In 1917, after President Woodrow Wilson initiated the draft for the First World War, Goldman and her collaborator, Alexander Berkman, helped found the No-Conscription League, an anti-war society. That same year, their offices were raided and they were charged and convicted of conspiring to obstruct the draft under the Espionage Act. Goldman was sentenced to two years in prison, after which she was deported to Russia. She was never again allowed to settle in the United States.
In her address to the jury, Goldman offers an impassioned defence of the ‘conscientious objector’. ‘Is he really a shirker, a slacker, or a coward?’ she asked. ‘Remember that those who fought and bled for your liberties were in their time considered as being against the law, as dangerous disturbers and trouble-makers.’ She called the founding fathers ‘the Anarchists of their time’, and argued that new ideas are often outside the law: ‘Progress knows nothing of fixity. It cannot be pressed into a definite mould.’
Address to the Jury 1917
Gentlemen of the jury, we respect your patriotism…. But may there not be different kinds of patriotism as there are different kinds of liberty? I for one cannot believe that love of one’s country must needs consist in blindness to its social faults, to deafness to its social discords, of inarticulation to its social wrongs. Neither can I believe that the mere accident of birth in a certain country or the mere scrap of a citizen’s paper constitutes the love of country.
I know many people—I am one of them—who were not born here, nor have they applied for citizenship, and who yet love America with deeper passion and greater intensity than many natives whose patriotism manifests itself by pulling, kicking, and insulting those who do not rise when the national anthem is played. Our patriotism is that of the man who loves a woman with open eyes. He is enchanted by her beauty, yet he sees her faults. So we, too, who know America, love her beauty, her richness, her great possibilities … above all do we love the people that have produced her wealth, her artists who have created beauty, her great apostles who dream and work for liberty—but with the same passionate emotion we hate her superficiality, her cant, her corruption, her mad, unscrupulous worship at the altar of the Golden Calf.
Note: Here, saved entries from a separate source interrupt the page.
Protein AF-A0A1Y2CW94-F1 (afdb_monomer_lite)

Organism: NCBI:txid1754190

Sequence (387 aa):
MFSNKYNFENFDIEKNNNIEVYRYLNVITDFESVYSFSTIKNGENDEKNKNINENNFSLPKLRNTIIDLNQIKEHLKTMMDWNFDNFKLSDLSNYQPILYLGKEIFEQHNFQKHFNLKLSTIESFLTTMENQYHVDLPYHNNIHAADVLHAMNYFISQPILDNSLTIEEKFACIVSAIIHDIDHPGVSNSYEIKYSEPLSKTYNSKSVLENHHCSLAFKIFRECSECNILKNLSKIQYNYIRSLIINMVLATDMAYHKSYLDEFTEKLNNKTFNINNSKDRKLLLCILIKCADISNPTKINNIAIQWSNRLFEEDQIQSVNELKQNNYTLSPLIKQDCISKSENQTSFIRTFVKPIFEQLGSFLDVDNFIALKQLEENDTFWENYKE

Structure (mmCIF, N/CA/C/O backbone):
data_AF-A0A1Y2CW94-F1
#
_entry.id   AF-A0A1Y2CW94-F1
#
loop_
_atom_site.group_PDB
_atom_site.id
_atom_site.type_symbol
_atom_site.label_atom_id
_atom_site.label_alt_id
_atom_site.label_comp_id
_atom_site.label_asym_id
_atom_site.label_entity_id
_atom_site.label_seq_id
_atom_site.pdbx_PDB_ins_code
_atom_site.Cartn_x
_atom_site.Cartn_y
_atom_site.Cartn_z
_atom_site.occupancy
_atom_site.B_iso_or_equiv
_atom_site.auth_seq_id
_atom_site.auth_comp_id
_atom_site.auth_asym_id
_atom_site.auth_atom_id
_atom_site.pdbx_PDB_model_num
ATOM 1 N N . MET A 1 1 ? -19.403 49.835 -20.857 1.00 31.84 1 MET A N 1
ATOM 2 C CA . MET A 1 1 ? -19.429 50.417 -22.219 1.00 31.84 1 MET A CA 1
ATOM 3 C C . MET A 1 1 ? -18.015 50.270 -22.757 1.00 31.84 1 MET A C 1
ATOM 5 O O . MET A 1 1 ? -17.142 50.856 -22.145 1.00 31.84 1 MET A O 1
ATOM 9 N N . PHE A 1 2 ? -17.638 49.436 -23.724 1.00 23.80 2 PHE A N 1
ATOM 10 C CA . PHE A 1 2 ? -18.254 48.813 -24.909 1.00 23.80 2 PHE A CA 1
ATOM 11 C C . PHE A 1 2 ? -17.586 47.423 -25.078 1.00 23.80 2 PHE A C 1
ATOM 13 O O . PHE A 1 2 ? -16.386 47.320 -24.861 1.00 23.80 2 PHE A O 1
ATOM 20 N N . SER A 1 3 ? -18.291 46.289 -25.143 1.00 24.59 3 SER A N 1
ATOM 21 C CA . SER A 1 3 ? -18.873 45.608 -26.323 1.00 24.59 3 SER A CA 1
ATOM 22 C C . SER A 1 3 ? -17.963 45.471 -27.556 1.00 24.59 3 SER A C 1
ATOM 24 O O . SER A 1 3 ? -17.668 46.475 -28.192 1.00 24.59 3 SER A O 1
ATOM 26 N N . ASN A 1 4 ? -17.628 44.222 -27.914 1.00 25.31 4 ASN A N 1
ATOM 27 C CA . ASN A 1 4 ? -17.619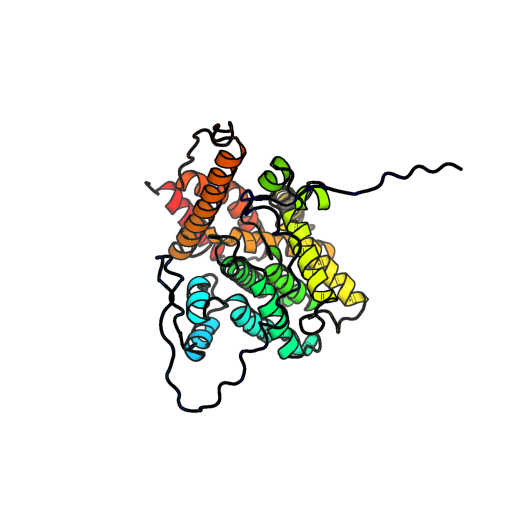 43.628 -29.270 1.00 25.31 4 ASN A CA 1
ATOM 28 C C . ASN A 1 4 ? -17.263 42.132 -29.101 1.00 25.31 4 ASN A C 1
ATOM 30 O O . ASN A 1 4 ? -16.146 41.815 -28.717 1.00 25.31 4 ASN A O 1
ATOM 34 N N . LYS A 1 5 ? -18.222 41.194 -29.044 1.00 27.59 5 LYS A N 1
ATOM 35 C CA . LYS A 1 5 ? -18.891 40.492 -30.165 1.00 27.59 5 LYS A CA 1
ATOM 36 C C . LYS A 1 5 ? -17.933 40.074 -31.291 1.00 27.59 5 LYS A C 1
ATOM 38 O O . LYS A 1 5 ? -17.646 40.875 -32.170 1.00 27.59 5 LYS A O 1
ATOM 43 N N . TYR A 1 6 ? -17.558 38.794 -31.291 1.00 24.94 6 TYR A N 1
ATOM 44 C CA . TYR A 1 6 ? -17.203 38.050 -32.499 1.00 24.94 6 TYR A CA 1
ATOM 45 C C . TYR A 1 6 ? -18.101 36.811 -32.594 1.00 24.94 6 TYR A C 1
ATOM 47 O O . TYR A 1 6 ? -18.220 36.044 -31.640 1.00 24.94 6 TYR A O 1
ATOM 55 N N . ASN A 1 7 ? -18.794 36.715 -33.731 1.00 24.52 7 ASN A N 1
ATOM 56 C CA . ASN A 1 7 ? -19.677 35.626 -34.137 1.00 24.52 7 ASN A CA 1
ATOM 57 C C . ASN A 1 7 ? -18.857 34.383 -34.503 1.00 24.52 7 ASN A C 1
ATOM 59 O O . ASN A 1 7 ? -17.869 34.492 -35.226 1.00 24.52 7 ASN A O 1
ATOM 63 N N . PHE A 1 8 ? -19.329 33.218 -34.066 1.00 25.89 8 PHE A N 1
ATOM 64 C CA . PHE A 1 8 ? -18.969 31.916 -34.618 1.00 25.89 8 PHE A CA 1
ATOM 65 C C . PHE A 1 8 ? -19.967 31.570 -35.720 1.00 25.89 8 PHE A C 1
ATOM 67 O O . PHE A 1 8 ? -21.101 31.253 -35.385 1.00 25.89 8 PHE A O 1
ATOM 74 N N . GLU A 1 9 ? -19.560 31.583 -36.988 1.00 27.20 9 GLU A N 1
ATOM 75 C CA . GLU A 1 9 ? -20.214 30.780 -38.027 1.00 27.20 9 GLU A CA 1
ATOM 76 C C . GLU A 1 9 ? -19.175 30.287 -39.046 1.00 27.20 9 GLU A C 1
ATOM 78 O O . GLU A 1 9 ? -18.343 31.057 -39.524 1.00 27.20 9 GLU A O 1
ATOM 83 N N . ASN A 1 10 ? -19.307 28.997 -39.372 1.00 28.52 10 ASN A N 1
ATOM 84 C CA . ASN A 1 10 ? -18.746 28.248 -40.500 1.00 28.52 10 ASN A CA 1
ATOM 85 C C . ASN A 1 10 ? -17.282 27.793 -40.410 1.00 28.52 10 ASN A C 1
ATOM 87 O O . ASN A 1 10 ? -16.370 28.467 -40.880 1.00 28.52 10 ASN A O 1
ATOM 91 N N . PHE A 1 11 ? -17.095 26.557 -39.933 1.00 25.67 11 PHE A N 1
ATOM 92 C CA . PHE A 1 11 ? -16.088 25.660 -40.498 1.00 25.67 11 PHE A CA 1
ATOM 93 C C . PHE A 1 11 ? -16.718 24.303 -40.818 1.00 25.67 11 PHE A C 1
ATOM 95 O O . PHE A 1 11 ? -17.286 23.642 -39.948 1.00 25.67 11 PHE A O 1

We say that if America has entered the war to make the world safe for democracy, she must first make democracy safe in America. How else is the world to take America seriously, when democracy at home is daily being outraged, free speech suppressed, peaceable assemblies broken up by overbearing and brutal gangsters in uniform; when free press is curtailed and every independent opinion gagged…. We further say that a democracy conceived in the military servitude of the masses, in their economic enslavement, and nurtured in their tears and blood, is not democracy at all. It is despotism—the cumulative result of a chain of abuses which, according to that dangerous document, the Declaration of Independence, the people have the right to overthrow.